Personal data which are, by their nature, particularly sensitive in relation to fundamental rights and freedoms merit specific protection as the context of their processing could create significant risks to the fundamental rights and freedoms. Those personal data should include personal data revealing racial or ethnic origin, whereby the use of the term ‘racial origin’ in this Regulation does not imply an acceptance by the Union of theories which attempt to determine the existence of separate human races. The processing of photographs should not systematically be considered to be processing of special categories of personal data as they are covered by the definition of biometric data only when processed through a specific technical means allowing the unique identification or authentication of a natural person.
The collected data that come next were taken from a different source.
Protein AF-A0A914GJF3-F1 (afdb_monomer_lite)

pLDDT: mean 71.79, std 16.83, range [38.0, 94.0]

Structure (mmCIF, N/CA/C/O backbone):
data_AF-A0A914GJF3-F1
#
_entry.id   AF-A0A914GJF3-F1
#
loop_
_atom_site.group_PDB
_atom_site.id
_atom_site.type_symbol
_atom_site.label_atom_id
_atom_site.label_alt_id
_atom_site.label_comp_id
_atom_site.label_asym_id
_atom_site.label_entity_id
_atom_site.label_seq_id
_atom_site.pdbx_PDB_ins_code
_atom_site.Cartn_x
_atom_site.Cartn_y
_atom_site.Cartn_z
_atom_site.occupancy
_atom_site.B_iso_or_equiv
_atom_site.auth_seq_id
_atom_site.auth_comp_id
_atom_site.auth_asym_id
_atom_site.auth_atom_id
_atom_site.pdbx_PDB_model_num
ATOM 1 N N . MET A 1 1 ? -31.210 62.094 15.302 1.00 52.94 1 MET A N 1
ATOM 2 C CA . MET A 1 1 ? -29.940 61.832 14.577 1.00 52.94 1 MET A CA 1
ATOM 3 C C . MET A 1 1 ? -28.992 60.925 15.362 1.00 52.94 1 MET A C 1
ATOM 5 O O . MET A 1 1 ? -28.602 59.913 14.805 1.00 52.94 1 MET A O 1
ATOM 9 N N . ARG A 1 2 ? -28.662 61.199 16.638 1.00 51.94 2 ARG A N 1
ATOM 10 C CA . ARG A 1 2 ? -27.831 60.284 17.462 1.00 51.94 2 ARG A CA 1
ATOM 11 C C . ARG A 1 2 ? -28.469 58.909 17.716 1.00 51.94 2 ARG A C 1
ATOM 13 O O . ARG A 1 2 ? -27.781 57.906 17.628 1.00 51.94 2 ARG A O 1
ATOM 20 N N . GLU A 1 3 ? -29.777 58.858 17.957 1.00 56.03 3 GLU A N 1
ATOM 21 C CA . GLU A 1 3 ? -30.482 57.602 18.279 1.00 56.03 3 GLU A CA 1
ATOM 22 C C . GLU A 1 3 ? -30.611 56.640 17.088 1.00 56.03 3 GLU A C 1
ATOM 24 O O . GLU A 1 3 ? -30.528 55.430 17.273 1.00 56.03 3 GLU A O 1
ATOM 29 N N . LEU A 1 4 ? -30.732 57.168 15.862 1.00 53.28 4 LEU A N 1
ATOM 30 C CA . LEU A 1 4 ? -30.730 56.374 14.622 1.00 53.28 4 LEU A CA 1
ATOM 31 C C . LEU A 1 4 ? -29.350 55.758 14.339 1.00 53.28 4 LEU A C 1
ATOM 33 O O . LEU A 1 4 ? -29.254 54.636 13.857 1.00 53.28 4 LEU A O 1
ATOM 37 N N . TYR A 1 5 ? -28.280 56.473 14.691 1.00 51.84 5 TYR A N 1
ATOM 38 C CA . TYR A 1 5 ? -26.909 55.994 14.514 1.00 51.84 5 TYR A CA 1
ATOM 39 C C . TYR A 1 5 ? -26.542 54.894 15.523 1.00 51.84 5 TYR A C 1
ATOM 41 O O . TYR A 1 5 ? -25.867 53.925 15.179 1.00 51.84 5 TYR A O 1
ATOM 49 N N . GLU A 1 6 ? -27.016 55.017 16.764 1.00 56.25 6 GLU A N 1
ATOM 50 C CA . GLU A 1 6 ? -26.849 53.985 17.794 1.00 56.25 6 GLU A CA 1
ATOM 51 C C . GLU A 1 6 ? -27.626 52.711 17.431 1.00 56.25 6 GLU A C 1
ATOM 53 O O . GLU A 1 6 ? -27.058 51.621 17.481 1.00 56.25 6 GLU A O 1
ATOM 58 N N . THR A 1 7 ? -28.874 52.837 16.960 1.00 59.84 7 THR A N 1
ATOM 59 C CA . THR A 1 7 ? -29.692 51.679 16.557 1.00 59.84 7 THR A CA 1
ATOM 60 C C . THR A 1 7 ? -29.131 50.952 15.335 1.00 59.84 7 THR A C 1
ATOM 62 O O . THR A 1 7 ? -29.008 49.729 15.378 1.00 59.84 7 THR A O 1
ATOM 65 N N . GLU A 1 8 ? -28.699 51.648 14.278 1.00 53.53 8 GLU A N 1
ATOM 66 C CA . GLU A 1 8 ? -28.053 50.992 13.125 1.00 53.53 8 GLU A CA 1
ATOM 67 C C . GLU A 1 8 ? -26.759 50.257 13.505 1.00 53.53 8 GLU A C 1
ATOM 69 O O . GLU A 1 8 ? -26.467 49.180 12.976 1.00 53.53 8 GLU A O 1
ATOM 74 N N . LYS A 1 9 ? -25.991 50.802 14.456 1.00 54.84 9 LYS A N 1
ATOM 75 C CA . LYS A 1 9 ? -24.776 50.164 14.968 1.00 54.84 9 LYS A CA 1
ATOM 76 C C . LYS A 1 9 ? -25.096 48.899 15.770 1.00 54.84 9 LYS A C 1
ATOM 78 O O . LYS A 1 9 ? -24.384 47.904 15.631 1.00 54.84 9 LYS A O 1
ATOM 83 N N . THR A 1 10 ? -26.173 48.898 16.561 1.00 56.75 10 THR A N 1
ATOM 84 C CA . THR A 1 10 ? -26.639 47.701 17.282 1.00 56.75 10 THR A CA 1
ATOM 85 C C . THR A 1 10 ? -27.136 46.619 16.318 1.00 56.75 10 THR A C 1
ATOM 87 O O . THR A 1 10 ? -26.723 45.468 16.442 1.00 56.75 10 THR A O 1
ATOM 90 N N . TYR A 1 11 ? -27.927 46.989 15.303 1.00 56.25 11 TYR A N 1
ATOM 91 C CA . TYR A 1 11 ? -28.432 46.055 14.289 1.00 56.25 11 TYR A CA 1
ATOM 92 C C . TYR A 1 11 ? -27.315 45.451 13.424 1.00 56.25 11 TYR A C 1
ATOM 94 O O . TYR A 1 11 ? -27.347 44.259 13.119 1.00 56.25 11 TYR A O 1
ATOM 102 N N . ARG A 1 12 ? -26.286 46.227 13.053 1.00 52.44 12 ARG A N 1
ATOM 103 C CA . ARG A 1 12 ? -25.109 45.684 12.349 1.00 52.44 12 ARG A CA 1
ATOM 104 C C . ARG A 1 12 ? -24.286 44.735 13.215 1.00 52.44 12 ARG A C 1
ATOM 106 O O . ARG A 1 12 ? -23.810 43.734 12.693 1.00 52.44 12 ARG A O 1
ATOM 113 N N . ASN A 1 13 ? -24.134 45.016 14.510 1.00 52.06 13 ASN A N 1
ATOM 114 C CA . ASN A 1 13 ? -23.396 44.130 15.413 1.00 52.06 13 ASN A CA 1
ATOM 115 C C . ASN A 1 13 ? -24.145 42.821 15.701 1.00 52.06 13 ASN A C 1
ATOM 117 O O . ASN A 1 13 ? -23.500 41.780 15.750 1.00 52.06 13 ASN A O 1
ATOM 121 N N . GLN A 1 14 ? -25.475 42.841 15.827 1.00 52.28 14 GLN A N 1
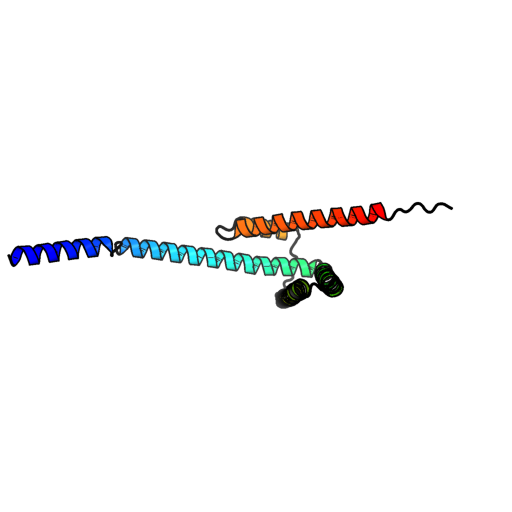ATOM 122 C CA . GLN A 1 14 ? -26.264 41.606 15.950 1.00 52.28 14 GLN A CA 1
ATOM 123 C C . GLN A 1 14 ? -26.177 40.757 14.674 1.00 52.28 14 GLN A C 1
ATOM 125 O O . GLN A 1 14 ? -25.827 39.584 14.745 1.00 52.28 14 GLN A O 1
ATOM 130 N N . ASN A 1 15 ? -26.332 41.372 13.498 1.00 49.84 15 ASN A N 1
ATOM 131 C CA . ASN A 1 15 ? -26.234 40.644 12.230 1.00 49.84 15 ASN A CA 1
ATOM 132 C C . ASN A 1 15 ? -24.818 40.117 11.926 1.00 49.84 15 ASN A C 1
ATOM 134 O O . ASN A 1 15 ? -24.693 39.119 11.222 1.00 49.84 15 ASN A O 1
ATOM 138 N N . PHE A 1 16 ? -23.751 40.748 12.436 1.00 44.03 16 PHE A N 1
ATOM 139 C CA . PHE A 1 16 ? -22.370 40.269 12.262 1.00 44.03 16 PHE A CA 1
ATOM 140 C C . PHE A 1 16 ? -22.043 39.081 13.179 1.00 44.03 16 PHE A C 1
ATOM 142 O O . PHE A 1 16 ? -21.335 38.160 12.769 1.00 44.03 16 PHE A O 1
ATOM 149 N N . VAL A 1 17 ? -22.602 39.058 14.394 1.00 49.12 17 VAL A N 1
ATOM 150 C CA . VAL A 1 17 ? -22.504 37.899 15.296 1.00 49.12 17 VAL A CA 1
ATOM 151 C C . VAL A 1 17 ? -23.269 36.702 14.721 1.00 49.12 17 VAL A C 1
ATOM 153 O O . VAL A 1 17 ? -22.755 35.589 14.781 1.00 49.12 17 VAL A O 1
ATOM 156 N N . ASP A 1 18 ? -24.396 36.933 14.045 1.00 50.78 18 ASP A N 1
ATOM 157 C CA . ASP A 1 18 ? -25.183 35.866 13.409 1.00 50.78 18 ASP A CA 1
ATOM 158 C C . ASP A 1 18 ? -24.596 35.356 12.073 1.00 50.78 18 ASP A C 1
ATOM 160 O O . ASP A 1 18 ? -24.920 34.250 11.643 1.00 50.78 18 ASP A O 1
ATOM 164 N N . THR A 1 19 ? -23.713 36.118 11.408 1.00 47.56 19 THR A N 1
ATOM 165 C CA . THR A 1 19 ? -23.105 35.721 10.114 1.00 47.56 19 THR A CA 1
ATOM 166 C C . THR A 1 19 ? -21.651 35.253 10.201 1.00 47.56 19 THR A C 1
ATOM 168 O O . THR A 1 19 ? -21.211 34.515 9.320 1.00 47.56 19 THR A O 1
ATOM 171 N N . VAL A 1 20 ? -20.906 35.615 11.252 1.00 47.25 20 VAL A N 1
ATOM 172 C CA . VAL A 1 20 ? -19.536 35.110 11.506 1.00 47.25 20 VAL A CA 1
ATOM 173 C C . VAL A 1 20 ? -19.514 34.076 12.642 1.00 47.25 20 VAL A C 1
ATOM 175 O O . VAL A 1 20 ? -18.610 33.243 12.716 1.00 47.25 20 VAL A O 1
ATOM 178 N N . GLY A 1 21 ? -20.543 34.061 13.491 1.00 44.69 21 GLY A N 1
ATOM 179 C CA . GLY A 1 21 ? -20.792 33.014 14.470 1.00 44.69 21 GLY A CA 1
ATOM 180 C C . GLY A 1 21 ? -21.697 31.934 13.895 1.00 44.69 21 GLY A C 1
ATOM 181 O O . GLY A 1 21 ? -22.890 31.907 14.178 1.00 44.69 21 GLY A O 1
ATOM 182 N N . GLY A 1 22 ? -21.137 30.968 13.158 1.00 51.06 22 GLY A N 1
ATOM 183 C CA . GLY A 1 22 ? -21.754 29.639 13.188 1.00 51.06 22 GLY A CA 1
ATOM 184 C C . GLY A 1 22 ? -21.8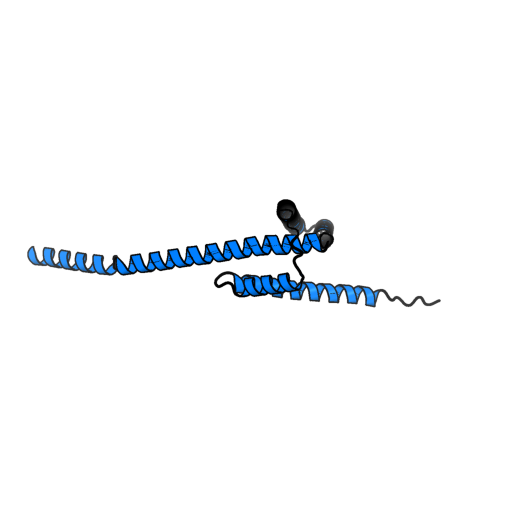93 29.281 14.666 1.00 51.06 22 GLY A C 1
ATOM 185 O O . GLY A 1 22 ? -20.884 29.333 15.368 1.00 51.06 22 GLY A O 1
ATOM 186 N N . SER A 1 23 ? -23.123 29.058 15.144 1.00 59.66 23 SER A N 1
ATOM 187 C CA . SER A 1 23 ? -23.441 28.914 16.572 1.00 59.66 23 SER A CA 1
ATOM 188 C C . SER A 1 23 ? -22.385 28.067 17.298 1.00 59.66 23 SER A C 1
ATOM 190 O O . SER A 1 23 ? -21.825 27.156 16.688 1.00 59.66 23 SER A O 1
ATOM 192 N N . GLU A 1 24 ? -22.105 28.289 18.588 1.00 61.66 24 GLU A N 1
ATOM 193 C CA . GLU A 1 24 ? -21.196 27.406 19.357 1.00 61.66 24 GLU A CA 1
ATOM 194 C C . GLU A 1 24 ? -21.505 25.915 19.117 1.00 61.66 24 GLU A C 1
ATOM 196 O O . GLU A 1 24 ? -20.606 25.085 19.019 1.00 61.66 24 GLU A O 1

Such personal data should not be processed, unless processing is allowed in specific cases set out in this Regulation, taking into account that Member States law may lay down specific provisions on data protection in order to adapt the application of the rules of this Regulation for compliance with a legal obligation or for the performance of a task carried out in the public interest or in the exercise of official authority vested in the controller. In addition to the specific requirements for such processing, the general principles and other rules of this Regulation should apply, in particular as regards the conditions for lawful processing. Derogations from the general prohibition for processing such special categories of personal data should be explicitly provided, inter alia, where the data subject gives his or her explicit consent or in respect of specific needs in particular where the processing is carried out in the course of legitimate activities by certain associations or foundations the purpose of which is to permit the exercise of fundamental freedoms.
The Right to Be Forgotten
For several years now, various EU members states have had “rights to be forgotten” rules, which let individuals request that some data about them be deleted. These will be tricky for rest-of-world organizations, where there may not be any such regulations, and those regulations may be in conflict with other rules (such as in the U.S., freedom of the press). Still, the GDPR strengthens those rules – and this will likely be one of the first areas tested with lawsuits and penalties, particularly with children:
A data subject should have the right to have personal data concerning him or her rectified and a ‘right to be forgotten’ where the retention of such data infringes this Regulation or Union or Member State law to which the controller is subject. In particular, a data subject should have the right to have his or her personal data erased and no longer processed where the personal data are no longer necessary in relation to the purposes for which they are collected or otherwise processed, where a data subject has withdrawn his or her consent or objects to the processing of personal data concerning him or her, or where the processing of his or her personal data does not otherwise comply with this Regulation. That right is relevant in particular where the data subject has given his or her consent as a child and is not fully aware of the risks involved by the processing, and later wants to remove such personal data, especially on the internet. The data subject should be able to exercise that right notwithstanding the fact that he or she is no longer a child. However, the further retention of the personal data should be lawful where it is necessary, for exercising the right of freedom of expression and information, for compliance with a legal obligation, for the performance of a task carried out in the public interest or in the exercise of official authority vested in the controller, on the grounds of public interest in the area of public health, for archiving purposes in the public interest, scientific or historical research purposes or statistical purposes, or for the establishment, exercise or defence of legal claims.
Time to Get Up to Speed
In less than a year, many organizations around the world will be subject to the European Union’s GDPR. European businesses are working hard to comply with those regulations. For everyone else, it’s time to start – and yes, you probably do want a consultant.